(Work task): Taking the listing below, restate word for word each line from the line with "Protein AF-A0A813ZZ17-F1 (afdb_monomer_lite)" to the line with "ATOM 13 O O . ALA", ends included, and stop there.

(Task data):

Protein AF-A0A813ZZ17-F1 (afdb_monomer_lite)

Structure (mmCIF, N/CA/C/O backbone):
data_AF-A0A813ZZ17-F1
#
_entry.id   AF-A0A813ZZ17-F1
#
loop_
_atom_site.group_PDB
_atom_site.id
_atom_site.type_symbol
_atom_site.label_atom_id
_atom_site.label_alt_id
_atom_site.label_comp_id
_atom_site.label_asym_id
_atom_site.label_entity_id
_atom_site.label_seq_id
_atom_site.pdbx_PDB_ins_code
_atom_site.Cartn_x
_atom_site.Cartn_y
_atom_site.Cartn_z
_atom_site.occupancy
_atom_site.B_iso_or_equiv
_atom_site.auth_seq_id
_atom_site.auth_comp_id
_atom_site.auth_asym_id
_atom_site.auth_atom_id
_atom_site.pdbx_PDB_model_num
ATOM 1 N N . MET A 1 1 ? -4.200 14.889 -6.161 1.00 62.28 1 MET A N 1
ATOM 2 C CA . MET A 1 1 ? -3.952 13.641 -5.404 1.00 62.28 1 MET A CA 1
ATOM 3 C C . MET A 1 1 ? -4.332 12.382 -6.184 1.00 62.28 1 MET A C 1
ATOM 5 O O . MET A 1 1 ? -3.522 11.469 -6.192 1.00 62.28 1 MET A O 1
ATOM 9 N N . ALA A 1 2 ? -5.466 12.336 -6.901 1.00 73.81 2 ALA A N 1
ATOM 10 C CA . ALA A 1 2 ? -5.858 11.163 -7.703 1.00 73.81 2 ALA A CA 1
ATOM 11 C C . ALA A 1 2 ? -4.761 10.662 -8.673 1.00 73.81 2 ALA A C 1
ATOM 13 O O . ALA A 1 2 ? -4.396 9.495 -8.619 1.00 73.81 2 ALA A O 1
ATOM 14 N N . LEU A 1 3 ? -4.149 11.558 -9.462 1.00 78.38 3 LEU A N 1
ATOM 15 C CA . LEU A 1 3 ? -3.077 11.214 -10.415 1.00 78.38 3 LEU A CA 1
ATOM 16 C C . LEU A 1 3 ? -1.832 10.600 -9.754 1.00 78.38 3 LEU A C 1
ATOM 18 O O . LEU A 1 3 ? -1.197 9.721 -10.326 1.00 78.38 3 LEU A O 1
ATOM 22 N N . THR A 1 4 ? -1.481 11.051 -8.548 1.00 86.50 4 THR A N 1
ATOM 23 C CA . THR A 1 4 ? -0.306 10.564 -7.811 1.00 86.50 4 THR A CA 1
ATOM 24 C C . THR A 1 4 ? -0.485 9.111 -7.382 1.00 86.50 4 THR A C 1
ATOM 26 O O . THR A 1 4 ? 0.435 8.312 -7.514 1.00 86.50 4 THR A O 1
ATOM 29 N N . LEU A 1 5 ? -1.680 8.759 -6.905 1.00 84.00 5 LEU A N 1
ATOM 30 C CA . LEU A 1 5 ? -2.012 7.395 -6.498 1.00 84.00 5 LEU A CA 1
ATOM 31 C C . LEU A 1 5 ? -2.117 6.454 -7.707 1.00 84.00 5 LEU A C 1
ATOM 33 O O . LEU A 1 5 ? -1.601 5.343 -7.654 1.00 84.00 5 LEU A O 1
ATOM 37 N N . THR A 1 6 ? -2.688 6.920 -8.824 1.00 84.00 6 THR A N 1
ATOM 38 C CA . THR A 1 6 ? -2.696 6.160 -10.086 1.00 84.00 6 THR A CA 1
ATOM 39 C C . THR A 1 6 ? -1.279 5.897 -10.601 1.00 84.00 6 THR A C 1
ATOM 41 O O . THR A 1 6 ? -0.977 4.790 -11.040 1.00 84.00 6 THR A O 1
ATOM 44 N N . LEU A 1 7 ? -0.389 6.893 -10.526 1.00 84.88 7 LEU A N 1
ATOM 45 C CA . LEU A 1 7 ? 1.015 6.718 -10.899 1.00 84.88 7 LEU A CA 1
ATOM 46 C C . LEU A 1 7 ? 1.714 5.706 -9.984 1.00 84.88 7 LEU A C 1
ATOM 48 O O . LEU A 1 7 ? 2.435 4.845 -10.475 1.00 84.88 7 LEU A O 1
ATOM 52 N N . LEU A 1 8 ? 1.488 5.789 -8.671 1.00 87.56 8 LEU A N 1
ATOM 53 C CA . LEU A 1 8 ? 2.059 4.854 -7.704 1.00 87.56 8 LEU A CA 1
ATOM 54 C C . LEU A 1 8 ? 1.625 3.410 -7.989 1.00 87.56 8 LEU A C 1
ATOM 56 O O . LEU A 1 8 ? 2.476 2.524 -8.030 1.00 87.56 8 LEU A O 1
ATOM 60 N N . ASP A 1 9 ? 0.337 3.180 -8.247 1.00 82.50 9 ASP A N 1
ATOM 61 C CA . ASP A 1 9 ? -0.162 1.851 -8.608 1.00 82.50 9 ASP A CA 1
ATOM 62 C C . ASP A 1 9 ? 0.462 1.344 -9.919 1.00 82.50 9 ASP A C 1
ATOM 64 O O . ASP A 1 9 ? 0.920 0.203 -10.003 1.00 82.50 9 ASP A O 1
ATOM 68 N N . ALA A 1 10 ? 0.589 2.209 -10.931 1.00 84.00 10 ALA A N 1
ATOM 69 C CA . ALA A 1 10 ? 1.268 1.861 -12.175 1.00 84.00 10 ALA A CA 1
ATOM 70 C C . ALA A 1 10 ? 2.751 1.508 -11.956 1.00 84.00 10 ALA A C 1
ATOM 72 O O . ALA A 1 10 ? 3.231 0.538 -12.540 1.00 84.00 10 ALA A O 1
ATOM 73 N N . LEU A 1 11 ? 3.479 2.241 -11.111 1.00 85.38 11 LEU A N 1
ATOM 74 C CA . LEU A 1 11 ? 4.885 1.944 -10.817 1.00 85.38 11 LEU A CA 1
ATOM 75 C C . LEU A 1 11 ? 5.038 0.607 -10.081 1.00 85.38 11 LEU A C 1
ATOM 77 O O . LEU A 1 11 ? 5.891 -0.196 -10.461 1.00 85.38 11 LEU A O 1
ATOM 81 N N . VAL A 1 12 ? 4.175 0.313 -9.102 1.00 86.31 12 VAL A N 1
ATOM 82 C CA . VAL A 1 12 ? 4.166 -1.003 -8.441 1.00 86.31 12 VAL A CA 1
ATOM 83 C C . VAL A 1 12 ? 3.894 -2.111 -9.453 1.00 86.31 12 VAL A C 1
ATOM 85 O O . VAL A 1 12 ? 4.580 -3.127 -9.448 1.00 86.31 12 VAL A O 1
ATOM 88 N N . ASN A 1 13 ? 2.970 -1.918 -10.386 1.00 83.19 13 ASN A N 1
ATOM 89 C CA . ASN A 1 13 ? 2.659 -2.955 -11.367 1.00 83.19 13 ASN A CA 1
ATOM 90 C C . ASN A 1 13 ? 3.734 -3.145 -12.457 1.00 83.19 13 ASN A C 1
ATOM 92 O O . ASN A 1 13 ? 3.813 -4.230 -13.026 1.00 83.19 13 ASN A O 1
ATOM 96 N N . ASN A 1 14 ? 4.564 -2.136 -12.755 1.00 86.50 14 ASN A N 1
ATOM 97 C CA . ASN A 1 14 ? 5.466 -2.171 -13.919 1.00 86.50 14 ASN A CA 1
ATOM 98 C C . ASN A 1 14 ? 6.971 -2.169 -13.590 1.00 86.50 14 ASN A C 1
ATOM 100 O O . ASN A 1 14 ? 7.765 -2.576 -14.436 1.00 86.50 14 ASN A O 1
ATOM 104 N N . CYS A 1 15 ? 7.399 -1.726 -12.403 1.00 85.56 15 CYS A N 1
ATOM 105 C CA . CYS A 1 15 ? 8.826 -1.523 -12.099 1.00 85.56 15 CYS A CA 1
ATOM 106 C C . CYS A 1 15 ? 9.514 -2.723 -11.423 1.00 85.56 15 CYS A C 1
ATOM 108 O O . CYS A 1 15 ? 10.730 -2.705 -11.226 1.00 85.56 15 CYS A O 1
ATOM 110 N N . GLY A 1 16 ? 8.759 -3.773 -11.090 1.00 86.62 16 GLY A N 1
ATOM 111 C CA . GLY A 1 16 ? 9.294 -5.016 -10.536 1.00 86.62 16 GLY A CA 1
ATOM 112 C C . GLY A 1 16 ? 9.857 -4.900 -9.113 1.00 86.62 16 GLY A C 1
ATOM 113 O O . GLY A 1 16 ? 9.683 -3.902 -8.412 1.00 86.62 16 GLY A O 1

==

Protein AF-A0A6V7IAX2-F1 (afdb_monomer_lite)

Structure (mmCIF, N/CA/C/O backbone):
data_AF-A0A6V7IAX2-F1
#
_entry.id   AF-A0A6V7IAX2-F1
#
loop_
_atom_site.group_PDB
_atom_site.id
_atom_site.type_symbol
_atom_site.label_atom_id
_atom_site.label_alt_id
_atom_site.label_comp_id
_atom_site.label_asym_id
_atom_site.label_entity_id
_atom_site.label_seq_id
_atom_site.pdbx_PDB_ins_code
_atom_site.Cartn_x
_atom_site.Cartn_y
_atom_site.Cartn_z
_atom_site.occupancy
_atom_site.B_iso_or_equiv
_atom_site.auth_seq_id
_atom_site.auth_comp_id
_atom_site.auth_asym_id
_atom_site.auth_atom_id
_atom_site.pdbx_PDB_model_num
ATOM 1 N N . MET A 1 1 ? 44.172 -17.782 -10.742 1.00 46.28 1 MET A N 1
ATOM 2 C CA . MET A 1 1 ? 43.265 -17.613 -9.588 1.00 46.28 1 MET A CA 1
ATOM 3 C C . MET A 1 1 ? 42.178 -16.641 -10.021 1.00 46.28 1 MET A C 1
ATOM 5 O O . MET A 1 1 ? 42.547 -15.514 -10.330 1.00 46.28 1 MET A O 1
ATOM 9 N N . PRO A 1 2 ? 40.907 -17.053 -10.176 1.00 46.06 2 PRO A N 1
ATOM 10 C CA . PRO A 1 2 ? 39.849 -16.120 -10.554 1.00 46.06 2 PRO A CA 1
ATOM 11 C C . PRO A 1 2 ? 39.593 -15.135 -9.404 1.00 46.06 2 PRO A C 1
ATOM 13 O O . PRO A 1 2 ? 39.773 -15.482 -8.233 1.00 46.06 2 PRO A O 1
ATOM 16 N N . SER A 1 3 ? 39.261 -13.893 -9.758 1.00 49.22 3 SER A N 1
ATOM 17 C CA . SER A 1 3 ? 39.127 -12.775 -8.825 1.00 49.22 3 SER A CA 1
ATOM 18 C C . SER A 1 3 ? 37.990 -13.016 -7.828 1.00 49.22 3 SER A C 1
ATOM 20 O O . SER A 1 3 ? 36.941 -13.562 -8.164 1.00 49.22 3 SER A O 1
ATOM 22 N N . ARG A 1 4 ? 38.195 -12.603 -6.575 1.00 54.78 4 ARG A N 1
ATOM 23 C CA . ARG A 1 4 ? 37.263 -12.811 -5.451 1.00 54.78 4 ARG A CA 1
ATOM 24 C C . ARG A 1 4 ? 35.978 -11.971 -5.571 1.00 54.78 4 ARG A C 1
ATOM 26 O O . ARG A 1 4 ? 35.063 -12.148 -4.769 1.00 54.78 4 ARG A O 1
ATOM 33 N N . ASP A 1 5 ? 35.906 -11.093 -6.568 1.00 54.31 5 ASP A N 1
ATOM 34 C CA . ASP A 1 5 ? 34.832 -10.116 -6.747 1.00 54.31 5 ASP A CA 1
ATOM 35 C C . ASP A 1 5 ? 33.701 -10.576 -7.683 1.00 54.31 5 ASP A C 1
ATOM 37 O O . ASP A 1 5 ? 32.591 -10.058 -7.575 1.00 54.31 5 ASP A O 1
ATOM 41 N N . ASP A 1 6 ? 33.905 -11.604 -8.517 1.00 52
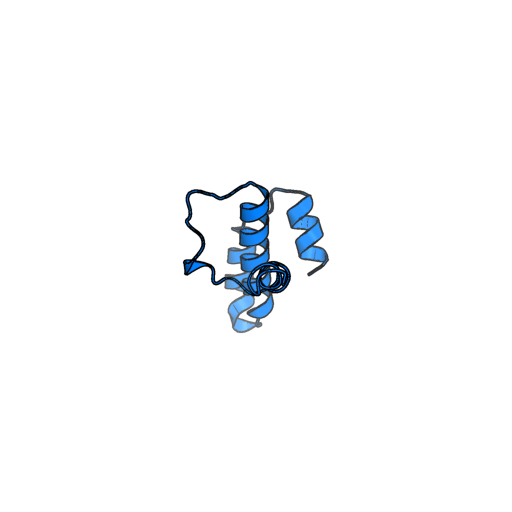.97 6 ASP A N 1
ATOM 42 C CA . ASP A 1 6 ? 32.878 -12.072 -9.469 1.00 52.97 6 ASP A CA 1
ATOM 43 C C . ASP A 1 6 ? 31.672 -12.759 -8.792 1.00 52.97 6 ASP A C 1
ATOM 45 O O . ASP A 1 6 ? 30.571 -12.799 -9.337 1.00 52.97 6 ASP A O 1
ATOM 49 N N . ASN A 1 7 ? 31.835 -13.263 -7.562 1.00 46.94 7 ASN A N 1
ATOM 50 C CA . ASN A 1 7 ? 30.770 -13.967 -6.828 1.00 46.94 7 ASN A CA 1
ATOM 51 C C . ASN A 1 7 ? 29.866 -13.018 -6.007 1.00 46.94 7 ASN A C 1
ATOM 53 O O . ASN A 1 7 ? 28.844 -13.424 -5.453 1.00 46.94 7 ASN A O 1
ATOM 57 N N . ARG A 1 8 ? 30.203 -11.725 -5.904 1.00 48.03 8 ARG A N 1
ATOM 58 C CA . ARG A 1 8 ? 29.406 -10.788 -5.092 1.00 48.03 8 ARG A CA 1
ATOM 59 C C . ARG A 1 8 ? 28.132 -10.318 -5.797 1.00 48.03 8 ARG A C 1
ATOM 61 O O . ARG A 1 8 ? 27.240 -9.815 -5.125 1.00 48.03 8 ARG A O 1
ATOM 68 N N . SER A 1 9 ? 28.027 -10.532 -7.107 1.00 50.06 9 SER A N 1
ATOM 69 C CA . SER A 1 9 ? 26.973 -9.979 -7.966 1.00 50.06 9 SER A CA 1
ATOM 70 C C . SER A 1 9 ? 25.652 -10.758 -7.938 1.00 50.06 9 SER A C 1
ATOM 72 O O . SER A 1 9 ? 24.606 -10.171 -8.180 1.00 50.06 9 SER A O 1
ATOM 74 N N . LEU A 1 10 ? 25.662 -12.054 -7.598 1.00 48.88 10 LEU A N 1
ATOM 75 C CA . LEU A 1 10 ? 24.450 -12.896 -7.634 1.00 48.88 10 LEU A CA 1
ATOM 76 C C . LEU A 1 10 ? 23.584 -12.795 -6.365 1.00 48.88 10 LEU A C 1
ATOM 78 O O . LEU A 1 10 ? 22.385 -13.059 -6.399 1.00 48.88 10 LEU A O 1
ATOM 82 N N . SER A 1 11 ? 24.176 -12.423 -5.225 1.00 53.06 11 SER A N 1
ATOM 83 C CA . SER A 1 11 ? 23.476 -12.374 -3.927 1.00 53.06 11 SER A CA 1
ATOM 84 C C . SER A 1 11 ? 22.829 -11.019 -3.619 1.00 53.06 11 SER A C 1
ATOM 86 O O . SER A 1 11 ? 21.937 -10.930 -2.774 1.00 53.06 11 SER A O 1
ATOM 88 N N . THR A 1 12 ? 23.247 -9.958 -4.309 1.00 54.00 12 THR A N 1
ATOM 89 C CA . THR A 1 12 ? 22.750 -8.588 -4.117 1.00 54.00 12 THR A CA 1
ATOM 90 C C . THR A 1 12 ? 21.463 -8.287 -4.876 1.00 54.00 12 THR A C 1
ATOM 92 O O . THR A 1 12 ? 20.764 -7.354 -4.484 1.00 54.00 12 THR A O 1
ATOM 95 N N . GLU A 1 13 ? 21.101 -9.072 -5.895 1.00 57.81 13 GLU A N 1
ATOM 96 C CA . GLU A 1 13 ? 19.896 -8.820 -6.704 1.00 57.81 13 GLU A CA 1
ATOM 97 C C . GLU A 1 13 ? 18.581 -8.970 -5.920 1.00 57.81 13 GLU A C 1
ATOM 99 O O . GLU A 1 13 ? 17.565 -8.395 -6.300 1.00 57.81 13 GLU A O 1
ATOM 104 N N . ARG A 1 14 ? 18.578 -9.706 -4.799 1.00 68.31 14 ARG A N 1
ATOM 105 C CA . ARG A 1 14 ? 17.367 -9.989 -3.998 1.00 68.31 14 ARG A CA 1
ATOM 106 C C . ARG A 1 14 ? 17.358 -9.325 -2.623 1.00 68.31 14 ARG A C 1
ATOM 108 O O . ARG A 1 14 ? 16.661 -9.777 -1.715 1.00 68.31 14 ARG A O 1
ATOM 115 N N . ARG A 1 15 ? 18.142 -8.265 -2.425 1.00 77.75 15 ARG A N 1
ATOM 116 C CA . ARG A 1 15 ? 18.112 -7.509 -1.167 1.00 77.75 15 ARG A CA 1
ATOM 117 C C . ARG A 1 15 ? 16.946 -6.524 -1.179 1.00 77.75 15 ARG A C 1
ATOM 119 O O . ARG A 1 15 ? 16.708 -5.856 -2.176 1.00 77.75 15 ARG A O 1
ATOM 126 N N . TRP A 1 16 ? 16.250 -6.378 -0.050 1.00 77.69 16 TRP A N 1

(Result):
Protein AF-A0A813ZZ17-F1 (afdb_monomer_lite)

Structure (mmCIF, N/CA/C/O backbone):
data_AF-A0A813ZZ17-F1
#
_entry.id   AF-A0A813ZZ17-F1
#
loop_
_atom_site.group_PDB
_atom_site.id
_atom_site.type_symbol
_atom_site.label_atom_id
_atom_site.label_alt_id
_atom_site.label_comp_id
_atom_site.label_asym_id
_atom_site.label_entity_id
_atom_site.label_seq_id
_atom_site.pdbx_PDB_ins_code
_atom_site.Cartn_x
_atom_site.Cartn_y
_atom_site.Cartn_z
_atom_site.occupancy
_atom_site.B_iso_or_equiv
_atom_site.auth_seq_id
_atom_site.auth_comp_id
_atom_site.auth_asym_id
_atom_site.auth_atom_id
_atom_site.pdbx_PDB_model_num
ATOM 1 N N . MET A 1 1 ? -4.200 14.889 -6.161 1.00 62.28 1 MET A N 1
ATOM 2 C CA . MET A 1 1 ? -3.952 13.641 -5.404 1.00 62.28 1 MET A CA 1
ATOM 3 C C . MET A 1 1 ? -4.332 12.382 -6.184 1.00 62.28 1 MET A C 1
ATOM 5 O O . MET A 1 1 ? -3.522 11.469 -6.192 1.00 62.28 1 MET A O 1
ATOM 9 N N . ALA A 1 2 ? -5.466 12.336 -6.901 1.00 73.81 2 ALA A N 1
ATOM 10 C CA . ALA A 1 2 ? -5.858 11.163 -7.703 1.00 73.81 2 ALA A CA 1
ATOM 11 C C . ALA A 1 2 ? -4.761 10.662 -8.673 1.00 73.81 2 ALA A C 1
ATOM 13 O O . ALA A 1 2 ? -4.396 9.495 -8.619 1.00 73.81 2 ALA A O 1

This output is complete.